No response yet. If this is bug of product then please confirm,

sksingh20 commented 3 years ago

any help?

ShriprasadM commented 2 years ago

any updates here?

heatherezell commented 2 years ago

As @mladlow mentioned, the MySQL plugin is community-supported, meaning that Vault engineering teams do not create or update them. As such, we rely on the open source community to maintain and update these plugins. Please feel free to file a PR if you can identify a fix for this issue. Thanks!

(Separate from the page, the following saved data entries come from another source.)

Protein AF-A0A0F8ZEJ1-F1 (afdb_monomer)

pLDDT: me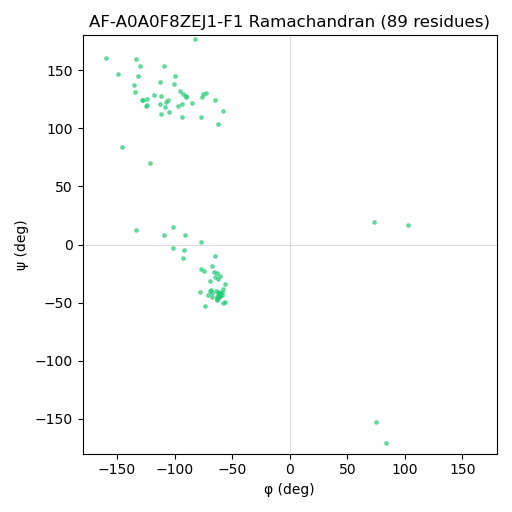an 88.2, std 9.76, range [40.5, 95.88]

Mean predicted aligned error: 4.87 Å

Nearest PDB structures (foldseek):
  7dwc-assembly4_D  TM=5.377E-01  e=4.653E+00  Bacteroides thetaiotaomicron VPI-5482
  6bkf-assembly1_A  TM=5.881E-01  e=9.339E+00  Homo sapiens
  8em5-assembly5_E  TM=4.392E-01  e=9.339E+00  Mycolicibacterium thermoresistibile
  1vpv-assembly1_A  TM=3.616E-01  e=7.249E+00  Thermotoga maritima

Organism: NCBI:txid412755

Radius of gyration: 14.81 Å; Cα contacts (8 Å, |Δi|>4): 144; chains: 1; bounding box: 30×26×49 Å

Structure (mmCIF, N/CA/C/O backbone):
data_AF-A0A0F8ZEJ1-F1
#
_entry.id   AF-A0A0F8ZEJ1-F1
#
loop_
_atom_site.group_PDB
_atom_site.id
_atom_site.type_symbol
_atom_site.label_atom_id
_atom_site.label_alt_id
_atom_site.label_comp_id
_atom_site.label_asym_id
_atom_site.label_entity_id
_atom_site.label_seq_id
_atom_site.pdbx_PDB_ins_code
_atom_site.Cartn_x
_atom_site.Cartn_y
_atom_site.Cartn_z
_atom_site.occupancy
_atom_site.B_iso_or_equiv
_atom_site.auth_seq_id
_atom_site.auth_comp_id
_atom_site.auth_asym_id
_atom_site.auth_atom_id
_atom_site.pdbx_PDB_model_num
ATOM 1 N N . MET A 1 1 ? -14.237 -6.514 -11.236 1.00 40.50 1 MET A N 1
ATOM 2 C CA . MET A 1 1 ? -14.770 -6.798 -9.885 1.00 40.50 1 MET A CA 1
ATOM 3 C C . MET A 1 1 ? -15.176 -5.473 -9.253 1.00 40.50 1 MET A C 1
ATOM 5 O O . MET A 1 1 ? -14.572 -4.466 -9.595 1.00 40.50 1 MET A O 1
ATOM 9 N N . ALA A 1 2 ? -16.233 -5.416 -8.437 1.00 44.53 2 ALA A N 1
ATOM 10 C CA . ALA A 1 2 ? -16.653 -4.152 -7.825 1.00 44.53 2 ALA A CA 1
ATOM 11 C C . ALA A 1 2 ? -15.563 -3.643 -6.866 1.00 44.53 2 ALA A C 1
ATOM 13 O O . ALA A 1 2 ? -15.179 -4.372 -5.953 1.00 44.53 2 ALA A O 1
ATOM 14 N N . ARG A 1 3 ? -15.083 -2.408 -7.075 1.00 59.78 3 ARG A N 1
ATOM 15 C CA . ARG A 1 3 ? -14.151 -1.715 -6.173 1.00 59.78 3 ARG A CA 1
ATOM 16 C C . ARG A 1 3 ? -14.832 -1.530 -4.824 1.00 59.78 3 ARG A C 1
ATOM 18 O O . ARG A 1 3 ? -15.723 -0.693 -4.693 1.00 59.78 3 ARG A O 1
ATOM 25 N N . ARG A 1 4 ? -14.456 -2.334 -3.835 1.00 73.00 4 ARG A N 1
ATOM 26 C CA . ARG A 1 4 ? -14.913 -2.135 -2.462 1.00 73.00 4 ARG A CA 1
ATOM 27 C C . ARG A 1 4 ? -13.916 -1.219 -1.767 1.00 73.00 4 ARG A C 1
ATOM 29 O O . ARG A 1 4 ? -12.718 -1.471 -1.806 1.00 73.00 4 ARG A O 1
ATOM 36 N N . THR A 1 5 ? -14.427 -0.159 -1.162 1.00 89.25 5 THR A N 1
ATOM 37 C CA . THR A 1 5 ? -13.674 0.749 -0.299 1.00 89.25 5 THR A CA 1
ATOM 38 C C . THR A 1 5 ? -14.127 0.546 1.140 1.00 89.25 5 THR A C 1
ATOM 40 O O . THR A 1 5 ? -15.268 0.154 1.395 1.00 89.25 5 THR A O 1
ATOM 43 N N . HIS A 1 6 ? -13.246 0.848 2.087 1.00 92.00 6 HIS A N 1
ATOM 44 C CA . HIS A 1 6 ? -13.589 0.941 3.498 1.00 92.00 6 HIS A CA 1
ATOM 45 C C . HIS A 1 6 ? -12.940 2.200 4.065 1.00 92.00 6 HIS A C 1
ATOM 47 O O . HIS A 1 6 ? -11.800 2.507 3.740 1.00 92.00 6 HIS A O 1
ATOM 53 N N . LYS A 1 7 ? -13.666 2.956 4.894 1.00 92.56 7 LYS A N 1
ATOM 54 C CA . LYS A 1 7 ? -13.181 4.241 5.430 1.00 92.56 7 LYS A CA 1
ATOM 55 C C . LYS A 1 7 ? -11.895 4.116 6.261 1.00 92.56 7 LYS A C 1
ATOM 57 O O . LYS A 1 7 ? -11.126 5.065 6.312 1.00 92.56 7 LYS A O 1
ATOM 62 N N . ASP A 1 8 ? -11.686 2.944 6.860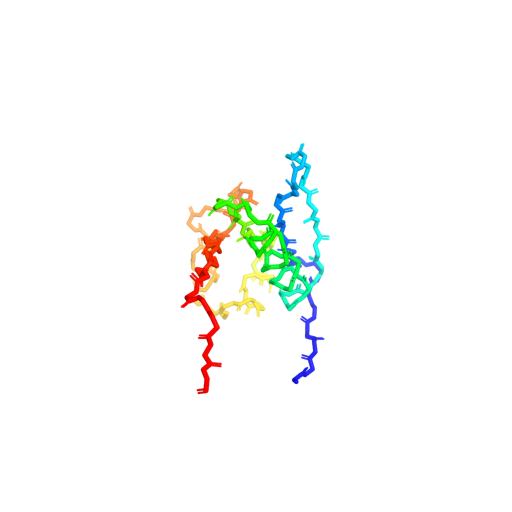 1.00 93.56 8 ASP A N 1
ATOM 63 C CA . ASP A 1 8 ? -10.553 2.641 7.743 1.00 93.56 8 ASP A CA 1
ATOM 64 C C . ASP A 1 8 ? -9.454 1.832 7.029 1.00 93.56 8 ASP A C 1
ATOM 66 O O . ASP A 1 8 ? -8.627 1.218 7.697 1.00 93.56 8 ASP A O 1
ATOM 70 N N . VAL A 1 9 ? -9.488 1.768 5.692 1.00 93.62 9 VAL A N 1
ATOM 71 C CA . VAL A 1 9 ? -8.450 1.129 4.874 1.00 93.62 9 VAL A CA 1
ATOM 72 C C . VAL A 1 9 ? -7.991 2.108 3.804 1.00 93.62 9 VAL A C 1
ATOM 74 O O . VAL A 1 9 ? -8.793 2.616 3.017 1.00 93.62 9 VAL A O 1
ATOM 77 N N . GLU A 1 10 ? -6.692 2.366 3.776 1.00 95.69 10 GLU A N 1
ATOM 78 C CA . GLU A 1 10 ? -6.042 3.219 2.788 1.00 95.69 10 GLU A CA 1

sksingh20 commented 1 year ago

Please suggest any solution as mysql as product is stable... Vault is making connection to mysql.. vault is expected to close connection which vault is not closing... Please look into this..

heatherezell commented 6 months ago

Hi folks! Is this still an issue in newer versions of Vault? Please let me know so I can bubble it up accordingly. Thanks!

ebuildy commented 5 months ago

Look like multiple nodes try to get the same lock, hence the timeout then the crash:

Capture d’écran, le 2024-04-21 à 17 13 18
mrnonz commented 1 month ago

Look like multiple nodes try to get the same lock, hence the timeout then the crash:

Capture d’écran, le 2024-04-21 à 17 13 18

Hi @ebuildy, Which version of vault that get same lock contention?